## What needs to be done:
Return the lines of the listing below exactly as they appear, beginning at the one with "ATOM 63 O O" and stopping after the one with "ATOM 109 O O"; do not include pictures.

────────

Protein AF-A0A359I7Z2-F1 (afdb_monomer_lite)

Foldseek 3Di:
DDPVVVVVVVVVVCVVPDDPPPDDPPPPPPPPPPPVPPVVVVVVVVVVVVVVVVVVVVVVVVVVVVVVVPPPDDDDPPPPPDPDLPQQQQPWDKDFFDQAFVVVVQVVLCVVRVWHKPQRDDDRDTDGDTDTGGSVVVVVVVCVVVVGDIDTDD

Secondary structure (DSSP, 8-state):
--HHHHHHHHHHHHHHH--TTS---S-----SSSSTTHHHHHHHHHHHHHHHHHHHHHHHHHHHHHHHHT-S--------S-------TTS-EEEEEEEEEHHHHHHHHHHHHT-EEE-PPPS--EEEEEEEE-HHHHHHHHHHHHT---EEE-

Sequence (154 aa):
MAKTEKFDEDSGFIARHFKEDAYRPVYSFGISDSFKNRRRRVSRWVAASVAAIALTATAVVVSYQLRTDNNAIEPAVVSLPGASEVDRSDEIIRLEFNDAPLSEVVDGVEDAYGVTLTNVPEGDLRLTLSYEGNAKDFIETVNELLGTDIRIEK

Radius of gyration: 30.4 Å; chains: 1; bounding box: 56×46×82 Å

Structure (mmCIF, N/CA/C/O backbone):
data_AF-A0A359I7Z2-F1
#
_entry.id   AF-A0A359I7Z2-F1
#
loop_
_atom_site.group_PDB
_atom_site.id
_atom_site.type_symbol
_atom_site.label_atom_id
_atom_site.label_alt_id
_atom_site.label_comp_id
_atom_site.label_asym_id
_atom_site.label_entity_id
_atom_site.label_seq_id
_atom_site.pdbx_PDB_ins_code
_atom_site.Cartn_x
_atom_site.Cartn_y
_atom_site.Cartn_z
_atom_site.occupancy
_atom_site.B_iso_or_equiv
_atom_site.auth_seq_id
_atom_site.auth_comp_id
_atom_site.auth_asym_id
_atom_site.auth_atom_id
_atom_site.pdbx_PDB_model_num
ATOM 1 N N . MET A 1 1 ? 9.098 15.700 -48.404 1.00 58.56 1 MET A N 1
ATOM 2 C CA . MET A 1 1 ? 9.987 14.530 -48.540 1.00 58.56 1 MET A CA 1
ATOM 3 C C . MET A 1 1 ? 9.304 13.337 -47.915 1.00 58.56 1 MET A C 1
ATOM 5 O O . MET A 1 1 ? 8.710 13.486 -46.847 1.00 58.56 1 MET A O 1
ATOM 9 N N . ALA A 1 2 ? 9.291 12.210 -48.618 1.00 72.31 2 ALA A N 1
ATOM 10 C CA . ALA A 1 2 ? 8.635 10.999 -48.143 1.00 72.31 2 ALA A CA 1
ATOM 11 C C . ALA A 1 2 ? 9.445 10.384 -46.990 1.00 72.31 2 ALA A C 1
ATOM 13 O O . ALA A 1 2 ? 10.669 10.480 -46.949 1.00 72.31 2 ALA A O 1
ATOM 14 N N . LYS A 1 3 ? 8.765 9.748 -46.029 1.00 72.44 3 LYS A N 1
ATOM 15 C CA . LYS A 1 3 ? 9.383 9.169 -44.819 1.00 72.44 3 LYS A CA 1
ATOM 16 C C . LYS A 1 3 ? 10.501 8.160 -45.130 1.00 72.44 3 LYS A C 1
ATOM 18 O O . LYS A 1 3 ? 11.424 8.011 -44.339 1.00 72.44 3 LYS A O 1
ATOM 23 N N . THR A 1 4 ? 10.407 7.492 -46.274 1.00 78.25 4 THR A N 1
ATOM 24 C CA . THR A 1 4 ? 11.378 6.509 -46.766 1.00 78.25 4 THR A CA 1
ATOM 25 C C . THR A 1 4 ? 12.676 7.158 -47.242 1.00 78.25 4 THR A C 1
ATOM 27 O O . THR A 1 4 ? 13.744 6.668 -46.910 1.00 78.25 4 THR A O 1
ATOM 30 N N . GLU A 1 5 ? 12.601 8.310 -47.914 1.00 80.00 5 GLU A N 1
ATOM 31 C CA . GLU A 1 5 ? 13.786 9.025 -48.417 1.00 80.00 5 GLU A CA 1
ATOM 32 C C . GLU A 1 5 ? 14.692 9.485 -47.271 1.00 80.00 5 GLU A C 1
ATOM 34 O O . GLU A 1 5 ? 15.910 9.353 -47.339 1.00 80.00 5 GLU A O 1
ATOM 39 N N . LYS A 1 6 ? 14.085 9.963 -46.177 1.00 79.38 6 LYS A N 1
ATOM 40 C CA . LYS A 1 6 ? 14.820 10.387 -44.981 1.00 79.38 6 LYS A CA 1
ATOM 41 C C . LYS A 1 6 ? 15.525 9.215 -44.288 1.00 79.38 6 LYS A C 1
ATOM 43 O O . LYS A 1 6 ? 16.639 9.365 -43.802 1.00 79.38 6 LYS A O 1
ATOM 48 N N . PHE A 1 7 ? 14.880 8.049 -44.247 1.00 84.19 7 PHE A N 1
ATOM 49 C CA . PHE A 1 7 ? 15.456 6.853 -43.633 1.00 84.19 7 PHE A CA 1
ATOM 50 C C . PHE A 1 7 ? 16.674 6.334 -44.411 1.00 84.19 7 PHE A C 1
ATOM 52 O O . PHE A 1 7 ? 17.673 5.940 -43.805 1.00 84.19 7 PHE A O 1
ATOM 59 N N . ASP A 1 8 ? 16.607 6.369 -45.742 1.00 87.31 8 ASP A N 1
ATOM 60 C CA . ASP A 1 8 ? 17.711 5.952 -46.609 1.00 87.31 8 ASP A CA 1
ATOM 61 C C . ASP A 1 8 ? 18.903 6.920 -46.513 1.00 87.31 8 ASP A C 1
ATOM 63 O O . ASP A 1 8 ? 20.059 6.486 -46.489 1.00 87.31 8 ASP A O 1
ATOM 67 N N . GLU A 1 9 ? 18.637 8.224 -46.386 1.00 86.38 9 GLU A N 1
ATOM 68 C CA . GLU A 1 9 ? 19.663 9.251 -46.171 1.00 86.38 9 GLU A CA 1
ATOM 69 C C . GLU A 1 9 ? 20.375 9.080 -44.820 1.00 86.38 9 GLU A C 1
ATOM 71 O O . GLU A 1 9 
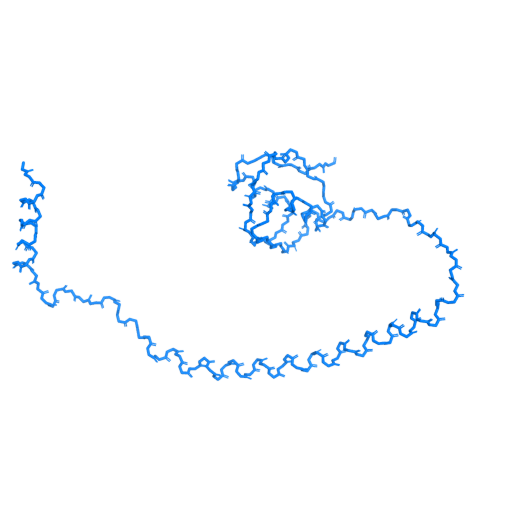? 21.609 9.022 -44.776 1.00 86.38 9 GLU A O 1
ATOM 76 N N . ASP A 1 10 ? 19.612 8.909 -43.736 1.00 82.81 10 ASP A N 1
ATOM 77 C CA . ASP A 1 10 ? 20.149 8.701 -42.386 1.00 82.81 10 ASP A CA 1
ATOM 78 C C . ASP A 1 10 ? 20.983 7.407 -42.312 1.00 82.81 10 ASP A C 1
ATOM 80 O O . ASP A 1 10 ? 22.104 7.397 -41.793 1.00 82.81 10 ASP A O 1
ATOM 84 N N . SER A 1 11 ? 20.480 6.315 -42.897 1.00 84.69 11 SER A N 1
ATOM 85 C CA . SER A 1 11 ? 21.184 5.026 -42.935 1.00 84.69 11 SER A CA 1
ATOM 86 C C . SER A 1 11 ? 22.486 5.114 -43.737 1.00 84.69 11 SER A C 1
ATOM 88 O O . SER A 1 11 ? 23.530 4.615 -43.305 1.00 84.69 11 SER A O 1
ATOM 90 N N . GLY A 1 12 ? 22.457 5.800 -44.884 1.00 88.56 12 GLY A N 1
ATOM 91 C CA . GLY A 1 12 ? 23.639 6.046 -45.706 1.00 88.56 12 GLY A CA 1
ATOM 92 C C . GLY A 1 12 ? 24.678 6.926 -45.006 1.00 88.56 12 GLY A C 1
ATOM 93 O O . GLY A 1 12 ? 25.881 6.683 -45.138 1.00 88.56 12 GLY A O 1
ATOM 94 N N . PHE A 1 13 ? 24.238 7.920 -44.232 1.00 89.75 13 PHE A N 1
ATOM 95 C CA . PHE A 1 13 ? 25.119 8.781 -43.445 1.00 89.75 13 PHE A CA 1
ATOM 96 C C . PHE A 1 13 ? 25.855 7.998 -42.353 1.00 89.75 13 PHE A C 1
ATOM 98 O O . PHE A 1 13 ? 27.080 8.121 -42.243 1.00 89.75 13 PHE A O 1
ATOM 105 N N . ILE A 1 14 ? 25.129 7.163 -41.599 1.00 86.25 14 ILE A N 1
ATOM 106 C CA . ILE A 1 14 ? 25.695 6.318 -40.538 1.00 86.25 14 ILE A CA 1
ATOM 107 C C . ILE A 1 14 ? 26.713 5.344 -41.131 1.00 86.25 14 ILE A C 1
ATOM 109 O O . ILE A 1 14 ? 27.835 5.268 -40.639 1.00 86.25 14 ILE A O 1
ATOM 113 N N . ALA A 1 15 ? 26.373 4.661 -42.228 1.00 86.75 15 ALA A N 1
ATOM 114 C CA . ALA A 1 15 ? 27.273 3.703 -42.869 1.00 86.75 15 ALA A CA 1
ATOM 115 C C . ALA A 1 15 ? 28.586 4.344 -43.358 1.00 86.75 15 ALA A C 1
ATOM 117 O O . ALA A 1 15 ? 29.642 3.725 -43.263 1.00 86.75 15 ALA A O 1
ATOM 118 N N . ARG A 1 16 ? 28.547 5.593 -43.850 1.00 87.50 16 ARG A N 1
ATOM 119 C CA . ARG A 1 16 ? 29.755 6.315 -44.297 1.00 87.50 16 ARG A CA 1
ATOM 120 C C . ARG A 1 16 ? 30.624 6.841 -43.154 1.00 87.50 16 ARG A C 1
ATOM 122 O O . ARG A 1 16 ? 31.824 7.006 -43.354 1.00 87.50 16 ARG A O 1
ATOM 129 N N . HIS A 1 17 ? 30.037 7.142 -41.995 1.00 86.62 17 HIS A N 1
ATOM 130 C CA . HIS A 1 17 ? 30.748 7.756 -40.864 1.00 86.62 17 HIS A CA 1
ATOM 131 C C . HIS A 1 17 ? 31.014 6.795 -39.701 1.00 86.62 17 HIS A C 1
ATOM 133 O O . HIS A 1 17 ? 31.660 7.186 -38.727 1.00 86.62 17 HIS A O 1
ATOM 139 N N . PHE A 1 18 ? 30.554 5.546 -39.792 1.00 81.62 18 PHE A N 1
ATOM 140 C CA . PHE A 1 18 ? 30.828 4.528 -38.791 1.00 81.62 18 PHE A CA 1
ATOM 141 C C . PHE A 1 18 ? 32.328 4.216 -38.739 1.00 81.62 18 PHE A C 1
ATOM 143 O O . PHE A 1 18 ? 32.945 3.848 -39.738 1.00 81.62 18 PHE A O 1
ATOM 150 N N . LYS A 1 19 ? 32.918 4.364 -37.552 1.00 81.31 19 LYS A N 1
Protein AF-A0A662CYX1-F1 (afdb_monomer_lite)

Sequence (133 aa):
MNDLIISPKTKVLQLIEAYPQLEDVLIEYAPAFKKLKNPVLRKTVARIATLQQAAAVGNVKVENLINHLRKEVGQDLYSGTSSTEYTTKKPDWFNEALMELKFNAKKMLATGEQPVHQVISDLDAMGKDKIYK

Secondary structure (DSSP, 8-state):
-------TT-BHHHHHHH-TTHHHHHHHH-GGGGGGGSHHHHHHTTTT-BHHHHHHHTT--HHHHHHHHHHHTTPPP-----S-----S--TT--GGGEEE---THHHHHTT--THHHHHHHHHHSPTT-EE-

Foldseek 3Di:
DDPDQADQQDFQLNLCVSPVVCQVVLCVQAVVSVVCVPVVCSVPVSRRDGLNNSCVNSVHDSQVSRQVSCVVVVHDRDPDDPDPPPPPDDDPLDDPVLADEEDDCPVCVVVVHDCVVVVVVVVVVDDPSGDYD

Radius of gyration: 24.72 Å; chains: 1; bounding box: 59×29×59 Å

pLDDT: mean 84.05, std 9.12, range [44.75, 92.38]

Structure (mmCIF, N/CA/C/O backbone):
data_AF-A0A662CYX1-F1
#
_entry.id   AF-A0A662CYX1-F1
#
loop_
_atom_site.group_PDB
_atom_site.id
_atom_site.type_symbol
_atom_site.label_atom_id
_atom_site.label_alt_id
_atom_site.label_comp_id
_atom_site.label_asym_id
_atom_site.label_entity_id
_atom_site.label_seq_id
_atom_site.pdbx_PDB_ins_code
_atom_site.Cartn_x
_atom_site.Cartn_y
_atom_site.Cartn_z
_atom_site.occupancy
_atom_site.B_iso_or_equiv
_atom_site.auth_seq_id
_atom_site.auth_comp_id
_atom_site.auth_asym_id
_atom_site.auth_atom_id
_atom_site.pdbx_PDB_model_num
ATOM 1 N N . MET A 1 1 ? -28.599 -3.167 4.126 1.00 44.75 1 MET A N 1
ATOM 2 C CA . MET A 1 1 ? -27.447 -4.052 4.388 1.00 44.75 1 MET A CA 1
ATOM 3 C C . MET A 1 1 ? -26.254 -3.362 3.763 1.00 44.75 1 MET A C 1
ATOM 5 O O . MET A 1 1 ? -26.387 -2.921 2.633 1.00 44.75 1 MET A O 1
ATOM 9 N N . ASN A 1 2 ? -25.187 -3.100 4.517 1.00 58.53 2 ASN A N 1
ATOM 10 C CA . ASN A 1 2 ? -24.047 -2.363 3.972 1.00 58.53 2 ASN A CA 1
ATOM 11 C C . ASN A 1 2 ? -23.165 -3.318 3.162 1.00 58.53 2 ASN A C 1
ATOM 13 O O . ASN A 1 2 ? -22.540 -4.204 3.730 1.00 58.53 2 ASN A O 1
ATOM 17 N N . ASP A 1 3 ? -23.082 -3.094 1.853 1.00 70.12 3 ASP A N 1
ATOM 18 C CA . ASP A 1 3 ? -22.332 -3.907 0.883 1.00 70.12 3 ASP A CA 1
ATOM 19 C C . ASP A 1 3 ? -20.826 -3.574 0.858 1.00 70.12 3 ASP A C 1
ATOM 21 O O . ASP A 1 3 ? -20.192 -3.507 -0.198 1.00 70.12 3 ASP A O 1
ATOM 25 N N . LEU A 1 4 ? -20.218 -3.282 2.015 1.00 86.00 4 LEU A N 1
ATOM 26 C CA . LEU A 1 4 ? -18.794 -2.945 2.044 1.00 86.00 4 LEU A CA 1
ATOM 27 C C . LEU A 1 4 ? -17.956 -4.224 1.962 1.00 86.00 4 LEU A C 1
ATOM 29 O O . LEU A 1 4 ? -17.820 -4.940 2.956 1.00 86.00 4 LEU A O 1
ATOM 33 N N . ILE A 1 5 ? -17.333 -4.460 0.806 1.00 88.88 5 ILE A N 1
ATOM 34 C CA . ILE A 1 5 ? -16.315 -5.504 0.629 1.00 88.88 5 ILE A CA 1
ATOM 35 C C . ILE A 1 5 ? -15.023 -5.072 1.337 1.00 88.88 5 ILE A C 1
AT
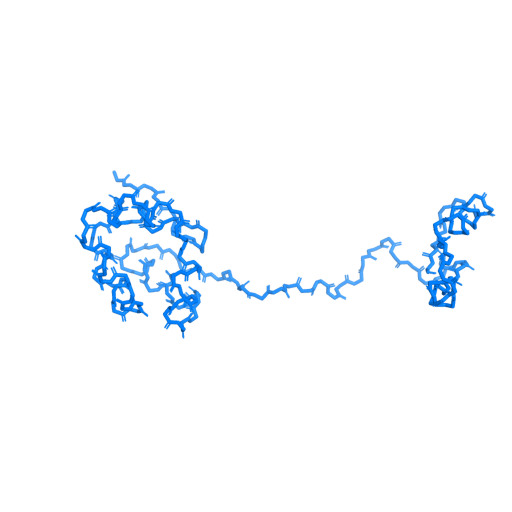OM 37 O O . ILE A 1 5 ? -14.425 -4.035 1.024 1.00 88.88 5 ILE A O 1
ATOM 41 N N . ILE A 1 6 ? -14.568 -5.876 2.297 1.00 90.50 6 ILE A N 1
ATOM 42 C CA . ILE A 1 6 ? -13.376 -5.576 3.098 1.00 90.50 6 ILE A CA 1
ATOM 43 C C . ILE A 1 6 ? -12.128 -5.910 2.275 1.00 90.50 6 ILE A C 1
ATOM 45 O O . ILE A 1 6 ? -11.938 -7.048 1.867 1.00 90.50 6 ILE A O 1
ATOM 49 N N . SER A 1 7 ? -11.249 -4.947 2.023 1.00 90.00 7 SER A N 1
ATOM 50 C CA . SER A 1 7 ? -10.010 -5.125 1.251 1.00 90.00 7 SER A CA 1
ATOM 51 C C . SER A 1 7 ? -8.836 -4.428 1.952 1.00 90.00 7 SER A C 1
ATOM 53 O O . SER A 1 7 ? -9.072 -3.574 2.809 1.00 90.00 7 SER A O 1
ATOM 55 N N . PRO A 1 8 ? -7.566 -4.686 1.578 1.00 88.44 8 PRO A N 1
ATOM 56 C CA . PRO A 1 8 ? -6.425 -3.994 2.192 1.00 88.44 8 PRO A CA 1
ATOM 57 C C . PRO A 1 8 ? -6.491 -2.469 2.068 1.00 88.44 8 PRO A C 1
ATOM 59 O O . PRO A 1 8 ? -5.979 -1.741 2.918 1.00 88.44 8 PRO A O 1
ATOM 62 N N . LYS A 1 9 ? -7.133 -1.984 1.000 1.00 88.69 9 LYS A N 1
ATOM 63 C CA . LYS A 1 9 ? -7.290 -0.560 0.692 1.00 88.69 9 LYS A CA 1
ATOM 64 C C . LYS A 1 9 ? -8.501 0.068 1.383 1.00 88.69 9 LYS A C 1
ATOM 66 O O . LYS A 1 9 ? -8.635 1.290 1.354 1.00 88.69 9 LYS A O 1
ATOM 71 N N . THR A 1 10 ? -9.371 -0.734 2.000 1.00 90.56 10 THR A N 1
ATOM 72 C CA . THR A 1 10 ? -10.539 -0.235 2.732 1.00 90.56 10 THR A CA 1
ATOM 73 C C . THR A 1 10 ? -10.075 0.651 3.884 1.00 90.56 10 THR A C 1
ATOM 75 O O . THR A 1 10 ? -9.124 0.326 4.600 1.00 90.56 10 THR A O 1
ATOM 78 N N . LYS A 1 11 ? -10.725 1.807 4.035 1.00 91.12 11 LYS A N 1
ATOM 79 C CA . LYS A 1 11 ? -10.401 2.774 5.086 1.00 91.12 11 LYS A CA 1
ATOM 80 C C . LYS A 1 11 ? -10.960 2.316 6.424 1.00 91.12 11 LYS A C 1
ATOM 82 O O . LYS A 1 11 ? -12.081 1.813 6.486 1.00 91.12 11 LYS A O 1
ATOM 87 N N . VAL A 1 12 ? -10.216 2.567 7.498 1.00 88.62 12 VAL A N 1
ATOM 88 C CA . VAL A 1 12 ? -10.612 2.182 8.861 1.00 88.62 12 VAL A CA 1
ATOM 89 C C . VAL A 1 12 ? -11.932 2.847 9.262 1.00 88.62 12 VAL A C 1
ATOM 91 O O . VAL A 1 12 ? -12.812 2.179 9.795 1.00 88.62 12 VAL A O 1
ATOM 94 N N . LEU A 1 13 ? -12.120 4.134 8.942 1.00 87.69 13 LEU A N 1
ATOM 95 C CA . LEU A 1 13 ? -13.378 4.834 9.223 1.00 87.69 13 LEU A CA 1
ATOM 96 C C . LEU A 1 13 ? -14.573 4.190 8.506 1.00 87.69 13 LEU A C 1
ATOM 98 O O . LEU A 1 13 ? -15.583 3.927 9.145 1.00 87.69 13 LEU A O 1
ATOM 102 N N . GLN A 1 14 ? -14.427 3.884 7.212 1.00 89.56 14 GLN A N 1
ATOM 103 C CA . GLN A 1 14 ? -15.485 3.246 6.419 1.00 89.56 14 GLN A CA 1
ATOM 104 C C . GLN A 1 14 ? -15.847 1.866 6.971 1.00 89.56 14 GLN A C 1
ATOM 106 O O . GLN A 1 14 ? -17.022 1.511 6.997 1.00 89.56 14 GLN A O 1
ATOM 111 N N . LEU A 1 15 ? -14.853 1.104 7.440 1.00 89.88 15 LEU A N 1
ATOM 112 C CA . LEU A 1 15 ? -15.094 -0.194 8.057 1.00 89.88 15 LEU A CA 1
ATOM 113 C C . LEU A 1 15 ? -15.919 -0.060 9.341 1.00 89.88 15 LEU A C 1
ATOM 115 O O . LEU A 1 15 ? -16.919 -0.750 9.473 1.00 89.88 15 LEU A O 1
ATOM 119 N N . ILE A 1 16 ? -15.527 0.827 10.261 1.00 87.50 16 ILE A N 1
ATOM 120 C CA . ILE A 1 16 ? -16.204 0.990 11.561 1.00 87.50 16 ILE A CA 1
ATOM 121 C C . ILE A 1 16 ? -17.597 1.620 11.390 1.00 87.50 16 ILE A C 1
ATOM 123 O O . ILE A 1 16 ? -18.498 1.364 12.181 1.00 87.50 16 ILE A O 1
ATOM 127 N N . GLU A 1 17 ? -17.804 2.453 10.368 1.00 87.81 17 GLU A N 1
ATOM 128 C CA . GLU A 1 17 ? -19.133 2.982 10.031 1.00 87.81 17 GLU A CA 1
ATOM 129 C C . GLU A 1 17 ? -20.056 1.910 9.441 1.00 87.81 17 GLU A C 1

────────

## Task result:
ATOM 63 O O . ASP A 1 8 ? 20.059 6.486 -46.489 1.00 87.31 8 ASP A O 1
ATOM 67 N N . GLU A 1 9 ? 18.637 8.224 -46.386 1.00 86.38 9 GLU A N 1
ATOM 68 C CA . GLU A 1 9 ? 19.663 9.251 -46.171 1.00 86.38 9 GLU A CA 1
ATOM 69 C C . GLU A 1 9 ? 20.375 9.080 -44.820 1.00 86.38 9 GLU A C 1
ATOM 71 O O . GLU A 1 9 
? 21.609 9.022 -44.776 1.00 86.38 9 GLU A O 1
ATOM 76 N N . ASP A 1 10 ? 19.612 8.909 -43.736 1.00 82.81 10 ASP A N 1
ATOM 77 C CA . ASP A 1 10 ? 20.149 8.701 -42.386 1.00 82.81 10 ASP A CA 1
ATOM 78 C C . ASP A 1 10 ? 20.983 7.407 -42.312 1.00 82.81 10 ASP A C 1
ATOM 80 O O . ASP A 1 10 ? 22.104 7.397 -41.793 1.00 82.81 10 ASP A O 1
ATOM 84 N N . SER A 1 11 ? 20.480 6.315 -42.897 1.00 84.69 11 SER A N 1
ATOM 85 C CA . SER A 1 11 ? 21.184 5.026 -42.935 1.00 84.69 11 SER A CA 1
ATOM 86 C C . SER A 1 11 ? 22.486 5.114 -43.737 1.00 84.69 11 SER A C 1
ATOM 88 O O . SER A 1 11 ? 23.530 4.615 -43.305 1.00 84.69 11 SER A O 1
ATOM 90 N N . GLY A 1 12 ? 22.457 5.800 -44.884 1.00 88.56 12 GLY A N 1
ATOM 91 C CA . GLY A 1 12 ? 23.639 6.046 -45.706 1.00 88.56 12 GLY A CA 1
ATOM 92 C C . GLY A 1 12 ? 24.678 6.926 -45.006 1.00 88.56 12 GLY A C 1
ATOM 93 O O . GLY A 1 12 ? 25.881 6.683 -45.138 1.00 88.56 12 GLY A O 1
ATOM 94 N N . PHE A 1 13 ? 24.238 7.920 -44.232 1.00 89.75 13 PHE A N 1
ATOM 95 C CA . PHE A 1 13 ? 25.119 8.781 -43.445 1.00 89.75 13 PHE A CA 1
ATOM 96 C C . PHE A 1 13 ? 25.855 7.998 -42.353 1.00 89.75 13 PHE A C 1
ATOM 98 O O . PHE A 1 13 ? 27.080 8.121 -42.243 1.00 89.75 13 PHE A O 1
ATOM 105 N N . ILE A 1 14 ? 25.129 7.163 -41.599 1.00 86.25 14 ILE A N 1
ATOM 106 C CA . ILE A 1 14 ? 25.695 6.318 -40.538 1.00 86.25 14 ILE A CA 1
ATOM 107 C C . ILE A 1 14 ? 26.713 5.344 -41.131 1.00 86.25 14 ILE A C 1
ATOM 109 O O . ILE A 1 14 ? 27.835 5.268 -40.639 1.00 86.25 14 ILE A O 1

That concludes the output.